Work to complete.
Copy each entry below unchanged; the images do not go in the copy.

=== Records for this exercise ===

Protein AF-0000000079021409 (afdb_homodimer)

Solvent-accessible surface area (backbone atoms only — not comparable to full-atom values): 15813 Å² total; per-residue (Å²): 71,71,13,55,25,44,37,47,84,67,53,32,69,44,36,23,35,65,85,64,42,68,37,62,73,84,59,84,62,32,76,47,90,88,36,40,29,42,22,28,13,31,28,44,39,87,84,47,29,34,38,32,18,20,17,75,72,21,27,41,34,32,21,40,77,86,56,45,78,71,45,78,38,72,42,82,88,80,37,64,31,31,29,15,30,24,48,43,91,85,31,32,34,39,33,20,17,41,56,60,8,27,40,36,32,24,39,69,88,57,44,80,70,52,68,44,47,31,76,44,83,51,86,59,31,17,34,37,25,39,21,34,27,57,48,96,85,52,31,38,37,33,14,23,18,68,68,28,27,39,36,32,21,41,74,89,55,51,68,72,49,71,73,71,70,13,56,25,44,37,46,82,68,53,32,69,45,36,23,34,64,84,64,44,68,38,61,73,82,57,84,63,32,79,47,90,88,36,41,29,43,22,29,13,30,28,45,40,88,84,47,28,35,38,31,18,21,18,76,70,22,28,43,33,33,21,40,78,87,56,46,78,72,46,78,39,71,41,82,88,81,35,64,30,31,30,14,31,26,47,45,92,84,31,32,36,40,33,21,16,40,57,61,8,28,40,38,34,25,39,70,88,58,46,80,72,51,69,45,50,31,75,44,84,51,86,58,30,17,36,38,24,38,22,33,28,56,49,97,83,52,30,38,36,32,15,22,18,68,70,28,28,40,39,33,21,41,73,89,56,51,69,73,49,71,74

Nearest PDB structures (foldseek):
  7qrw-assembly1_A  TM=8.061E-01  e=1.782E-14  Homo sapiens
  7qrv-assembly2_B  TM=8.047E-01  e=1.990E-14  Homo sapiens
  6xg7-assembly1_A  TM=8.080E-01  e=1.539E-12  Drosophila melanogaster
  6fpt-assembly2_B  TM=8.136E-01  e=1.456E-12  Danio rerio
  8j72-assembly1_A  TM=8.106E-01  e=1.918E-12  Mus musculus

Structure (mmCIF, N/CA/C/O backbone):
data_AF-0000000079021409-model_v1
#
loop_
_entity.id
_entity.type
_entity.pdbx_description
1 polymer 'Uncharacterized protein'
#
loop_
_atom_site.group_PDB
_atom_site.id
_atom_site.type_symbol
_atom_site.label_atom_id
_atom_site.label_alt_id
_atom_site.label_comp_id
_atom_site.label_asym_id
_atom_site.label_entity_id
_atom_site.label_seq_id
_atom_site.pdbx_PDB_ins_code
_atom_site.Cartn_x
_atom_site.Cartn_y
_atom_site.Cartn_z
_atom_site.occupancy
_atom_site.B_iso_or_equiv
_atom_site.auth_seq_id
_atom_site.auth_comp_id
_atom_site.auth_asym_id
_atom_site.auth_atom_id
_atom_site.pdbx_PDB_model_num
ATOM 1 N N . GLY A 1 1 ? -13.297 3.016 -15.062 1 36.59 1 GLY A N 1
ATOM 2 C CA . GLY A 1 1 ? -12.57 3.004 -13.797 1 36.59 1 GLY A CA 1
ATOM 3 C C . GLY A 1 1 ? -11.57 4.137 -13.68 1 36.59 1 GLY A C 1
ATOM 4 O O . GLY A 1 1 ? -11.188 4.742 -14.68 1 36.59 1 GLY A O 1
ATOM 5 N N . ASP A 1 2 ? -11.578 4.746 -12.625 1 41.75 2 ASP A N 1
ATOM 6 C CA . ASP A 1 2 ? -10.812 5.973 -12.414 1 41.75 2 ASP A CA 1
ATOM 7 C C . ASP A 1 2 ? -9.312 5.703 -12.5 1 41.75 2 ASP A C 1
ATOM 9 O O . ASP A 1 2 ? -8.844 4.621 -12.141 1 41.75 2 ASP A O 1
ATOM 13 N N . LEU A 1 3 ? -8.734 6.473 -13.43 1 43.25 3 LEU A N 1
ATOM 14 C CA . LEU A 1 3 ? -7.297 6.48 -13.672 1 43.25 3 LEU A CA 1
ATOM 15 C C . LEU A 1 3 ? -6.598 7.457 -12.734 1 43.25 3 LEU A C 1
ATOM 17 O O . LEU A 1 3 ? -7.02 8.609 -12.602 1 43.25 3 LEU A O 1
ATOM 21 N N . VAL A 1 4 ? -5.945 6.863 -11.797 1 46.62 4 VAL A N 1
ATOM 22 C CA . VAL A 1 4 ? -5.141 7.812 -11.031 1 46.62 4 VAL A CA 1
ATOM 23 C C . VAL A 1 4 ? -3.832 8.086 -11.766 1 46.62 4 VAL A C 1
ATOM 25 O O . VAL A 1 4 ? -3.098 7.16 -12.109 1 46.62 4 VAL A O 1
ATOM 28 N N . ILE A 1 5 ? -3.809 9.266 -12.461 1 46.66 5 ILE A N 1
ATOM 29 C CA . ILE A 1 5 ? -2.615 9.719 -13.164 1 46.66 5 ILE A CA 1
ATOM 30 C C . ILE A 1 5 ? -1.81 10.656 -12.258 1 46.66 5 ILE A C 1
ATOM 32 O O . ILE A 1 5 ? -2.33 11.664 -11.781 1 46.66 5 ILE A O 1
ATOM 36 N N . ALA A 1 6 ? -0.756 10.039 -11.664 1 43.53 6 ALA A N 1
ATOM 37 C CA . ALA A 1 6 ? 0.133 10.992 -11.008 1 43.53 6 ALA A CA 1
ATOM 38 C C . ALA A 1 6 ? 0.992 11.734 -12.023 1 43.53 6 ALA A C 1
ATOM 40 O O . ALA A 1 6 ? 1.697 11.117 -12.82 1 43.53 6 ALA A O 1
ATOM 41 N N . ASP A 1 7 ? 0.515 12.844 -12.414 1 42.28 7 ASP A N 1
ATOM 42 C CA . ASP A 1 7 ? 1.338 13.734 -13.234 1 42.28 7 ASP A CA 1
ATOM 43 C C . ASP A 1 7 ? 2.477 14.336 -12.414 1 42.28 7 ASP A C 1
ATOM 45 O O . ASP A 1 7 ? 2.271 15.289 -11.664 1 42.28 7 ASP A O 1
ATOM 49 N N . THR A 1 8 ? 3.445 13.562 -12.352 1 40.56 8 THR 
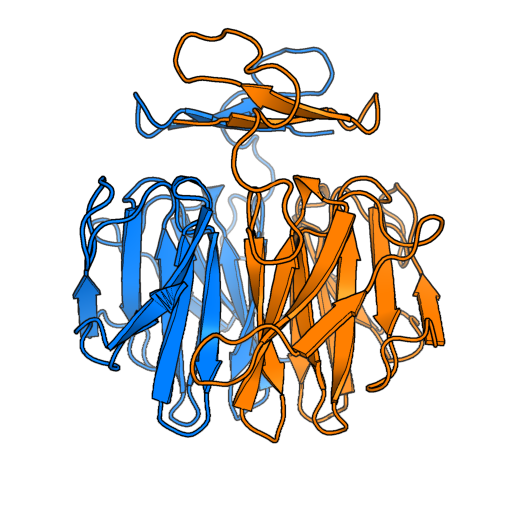A N 1
ATOM 50 C CA . THR A 1 8 ? 4.602 13.945 -11.555 1 40.56 8 THR A CA 1
ATOM 51 C C . THR A 1 8 ? 5.117 15.32 -11.977 1 40.56 8 THR A C 1
ATOM 53 O O . THR A 1 8 ? 5.609 16.094 -11.148 1 40.56 8 THR A O 1
ATOM 56 N N . GLU A 1 9 ? 5.285 15.477 -13.32 1 41.5 9 GLU A N 1
ATOM 57 C CA . GLU A 1 9 ? 5.875 16.766 -13.695 1 41.5 9 GLU A CA 1
ATOM 58 C C . GLU A 1 9 ? 5.141 17.922 -13.031 1 41.5 9 GLU A C 1
ATOM 60 O O . GLU A 1 9 ? 5.758 18.922 -12.68 1 41.5 9 GLU A O 1
ATOM 65 N N . ASN A 1 10 ? 4 17.672 -12.992 1 42.91 10 ASN A N 1
ATOM 66 C CA . ASN A 1 10 ? 3.23 18.766 -12.406 1 42.91 10 ASN A CA 1
ATOM 67 C C . ASN A 1 10 ? 2.77 18.422 -10.992 1 42.91 10 ASN A C 1
ATOM 69 O O . ASN A 1 10 ? 1.877 19.078 -10.453 1 42.91 10 ASN A O 1
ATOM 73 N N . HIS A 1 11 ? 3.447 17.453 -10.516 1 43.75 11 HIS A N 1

===

Problem solution.
Protein AF-0000000079021409 (afdb_homodimer)

Solvent-accessible surface area (backbone atoms only — not comparable to full-atom values): 15813 Å² total; per-residue (Å²): 71,71,13,55,25,44,37,47,84,67,53,32,69,44,36,23,35,65,85,64,42,68,37,62,73,84,59,84,62,32,76,47,90,88,36,40,29,42,22,28,13,31,28,44,39,87,84,47,29,34,38,32,18,20,17,75,72,21,27,41,34,32,21,40,77,86,56,45,78,71,45,78,38,72,42,82,88,80,37,64,31,31,29,15,30,24,48,43,91,85,31,32,34,39,33,20,17,41,56,60,8,27,40,36,32,24,39,69,88,57,44,80,70,52,68,44,47,31,76,44,83,51,86,59,31,17,34,37,25,39,21,34,27,57,48,96,85,52,31,38,37,33,14,23,18,68,68,28,27,39,36,32,21,41,74,89,55,51,68,72,49,71,73,71,70,13,56,25,44,37,46,82,68,53,32,69,45,36,23,34,64,84,64,44,68,38,61,73,82,57,84,63,32,79,47,90,88,36,41,29,43,22,29,13,30,28,45,40,88,84,47,28,35,38,31,18,21,18,76,70,22,28,43,33,33,21,40,78,87,56,46,78,72,46,78,39,71,41,82,88,81,35,64,30,31,30,14,31,26,47,45,92,84,31,32,36,40,33,21,16,40,57,61,8,28,40,38,34,25,39,70,88,58,46,80,72,51,69,45,50,31,75,44,84,51,86,58,30,17,36,38,24,38,22,33,28,56,49,97,83,52,30,38,36,32,15,22,18,68,70,28,28,40,39,33,21,41,73,89,56,51,69,73,49,71,74

Nearest PDB structures (foldseek):
  7qrw-assembly1_A  TM=8.061E-01  e=1.782E-14  Homo sapiens
  7qrv-assembly2_B  TM=8.047E-01  e=1.990E-14  Homo sapiens
  6xg7-assembly1_A  TM=8.080E-01  e=1.539E-12  Drosophila melanogaster
  6fpt-assembly2_B  TM=8.136E-01  e=1.456E-12  Danio rerio
  8j72-assembly1_A  TM=8.106E-01  e=1.918E-12  Mus musculus

Structure (mmCIF, N/CA/C/O backbone):
data_AF-0000000079021409-model_v1
#
loop_
_entity.id
_entity.type
_entity.pdbx_description
1 polymer 'Uncharacterized protein'
#
loop_
_atom_site.group_PDB
_atom_site.id
_atom_site.type_symbol
_atom_site.label_atom_id
_atom_site.label_alt_id
_atom_site.label_comp_id
_atom_site.label_asym_id
_atom_site.label_entity_id
_atom_site.label_seq_id
_atom_site.pdbx_PDB_ins_code
_atom_site.Cartn_x
_atom_site.Cartn_y
_atom_site.Cartn_z
_atom_site.occupancy
_atom_site.B_iso_or_equiv
_atom_site.auth_seq_id
_atom_site.auth_comp_id
_atom_site.auth_asym_id
_atom_site.auth_atom_id
_atom_site.pdbx_PDB_model_num
ATOM 1 N N . GLY A 1 1 ? -13.297 3.016 -15.062 1 36.59 1 GLY A N 1
ATOM 2 C CA . GLY A 1 1 ? -12.57 3.004 -13.797 1 36.59 1 GLY A CA 1
ATOM 3 C C . GLY A 1 1 ? -11.57 4.137 -13.68 1 36.59 1 GLY A C 1
ATOM 4 O O . GLY A 1 1 ? -11.188 4.742 -14.68 1 36.59 1 GLY A O 1
ATOM 5 N N . ASP A 1 2 ? -11.578 4.746 -12.625 1 41.75 2 ASP A N 1
ATOM 6 C CA . ASP A 1 2 ? -10.812 5.973 -12.414 1 41.75 2 ASP A CA 1
ATOM 7 C C . ASP A 1 2 ? -9.312 5.703 -12.5 1 41.75 2 ASP A C 1
ATOM 9 O O . ASP A 1 2 ? -8.844 4.621 -12.141 1 41.75 2 ASP A O 1
ATOM 13 N N . LEU A 1 3 ? -8.734 6.473 -13.43 1 43.25 3 LEU A N 1
ATOM 14 C CA . LEU A 1 3 ? -7.297 6.48 -13.672 1 43.25 3 LEU A CA 1
ATOM 15 C C . LEU A 1 3 ? -6.598 7.457 -12.734 1 43.25 3 LEU A C 1
ATOM 17 O O . LEU A 1 3 ? -7.02 8.609 -12.602 1 43.25 3 LEU A O 1
ATOM 21 N N . VAL A 1 4 ? -5.945 6.863 -11.797 1 46.62 4 VAL A N 1
ATOM 22 C CA . VAL A 1 4 ? -5.141 7.812 -11.031 1 46.62 4 VAL A CA 1
ATOM 23 C C . VAL A 1 4 ? -3.832 8.086 -11.766 1 46.62 4 VAL A C 1
ATOM 25 O O . VAL A 1 4 ? -3.098 7.16 -12.109 1 46.62 4 VAL A O 1
ATOM 28 N N . ILE A 1 5 ? -3.809 9.266 -12.461 1 46.66 5 ILE A N 1
ATOM 29 C CA . ILE A 1 5 ? -2.615 9.719 -13.164 1 46.66 5 ILE A CA 1
ATOM 30 C C . ILE A 1 5 ? -1.81 10.656 -12.258 1 46.66 5 ILE A C 1
ATOM 32 O O . ILE A 1 5 ? -2.33 11.664 -11.781 1 46.66 5 ILE A O 1
ATOM 36 N N . ALA A 1 6 ? -0.756 10.039 -11.664 1 43.53 6 ALA A N 1
ATOM 37 C CA . ALA A 1 6 ? 0.133 10.992 -11.008 1 43.53 6 ALA A CA 1
ATOM 38 C C . ALA A 1 6 ? 0.992 11.734 -12.023 1 43.53 6 ALA A C 1
ATOM 40 O O . ALA A 1 6 ? 1.697 11.117 -12.82 1 43.53 6 ALA A O 1
ATOM 41 N N . ASP A 1 7 ? 0.515 12.844 -12.414 1 42.28 7 ASP A N 1
ATOM 42 C CA . ASP A 1 7 ? 1.338 13.734 -13.234 1 42.28 7 ASP A CA 1
ATOM 43 C C . ASP A 1 7 ? 2.477 14.336 -12.414 1 42.28 7 ASP A C 1
ATOM 45 O O . ASP A 1 7 ? 2.271 15.289 -11.664 1 42.28 7 ASP A O 1
ATOM 49 N N . THR A 1 8 ? 3.445 13.562 -12.352 1 40.56 8 THR 
A N 1
ATOM 50 C CA . THR A 1 8 ? 4.602 13.945 -11.555 1 40.56 8 THR A CA 1
ATOM 51 C C . THR A 1 8 ? 5.117 15.32 -11.977 1 40.56 8 THR A C 1
ATOM 53 O O . THR A 1 8 ? 5.609 16.094 -11.148 1 40.56 8 THR A O 1
ATOM 56 N N . GLU A 1 9 ? 5.285 15.477 -13.32 1 41.5 9 GLU A N 1
ATOM 57 C CA . GLU A 1 9 ? 5.875 16.766 -13.695 1 41.5 9 GLU A CA 1
ATOM 58 C C . GLU A 1 9 ? 5.141 17.922 -13.031 1 41.5 9 GLU A C 1
ATOM 60 O O . GLU A 1 9 ? 5.758 18.922 -12.68 1 41.5 9 GLU A O 1
ATOM 65 N N . ASN A 1 10 ? 4 17.672 -12.992 1 42.91 10 ASN A N 1
ATOM 66 C CA . ASN A 1 10 ? 3.23 18.766 -12.406 1 42.91 10 ASN A CA 1
ATOM 67 C C . ASN A 1 10 ? 2.77 18.422 -10.992 1 42.91 10 ASN A C 1
ATOM 69 O O . ASN A 1 10 ? 1.877 19.078 -10.453 1 42.91 10 ASN A O 1
ATOM 73 N N . HIS A 1 11 ? 3.447 17.453 -10.516 1 43.75 11 HIS A N 1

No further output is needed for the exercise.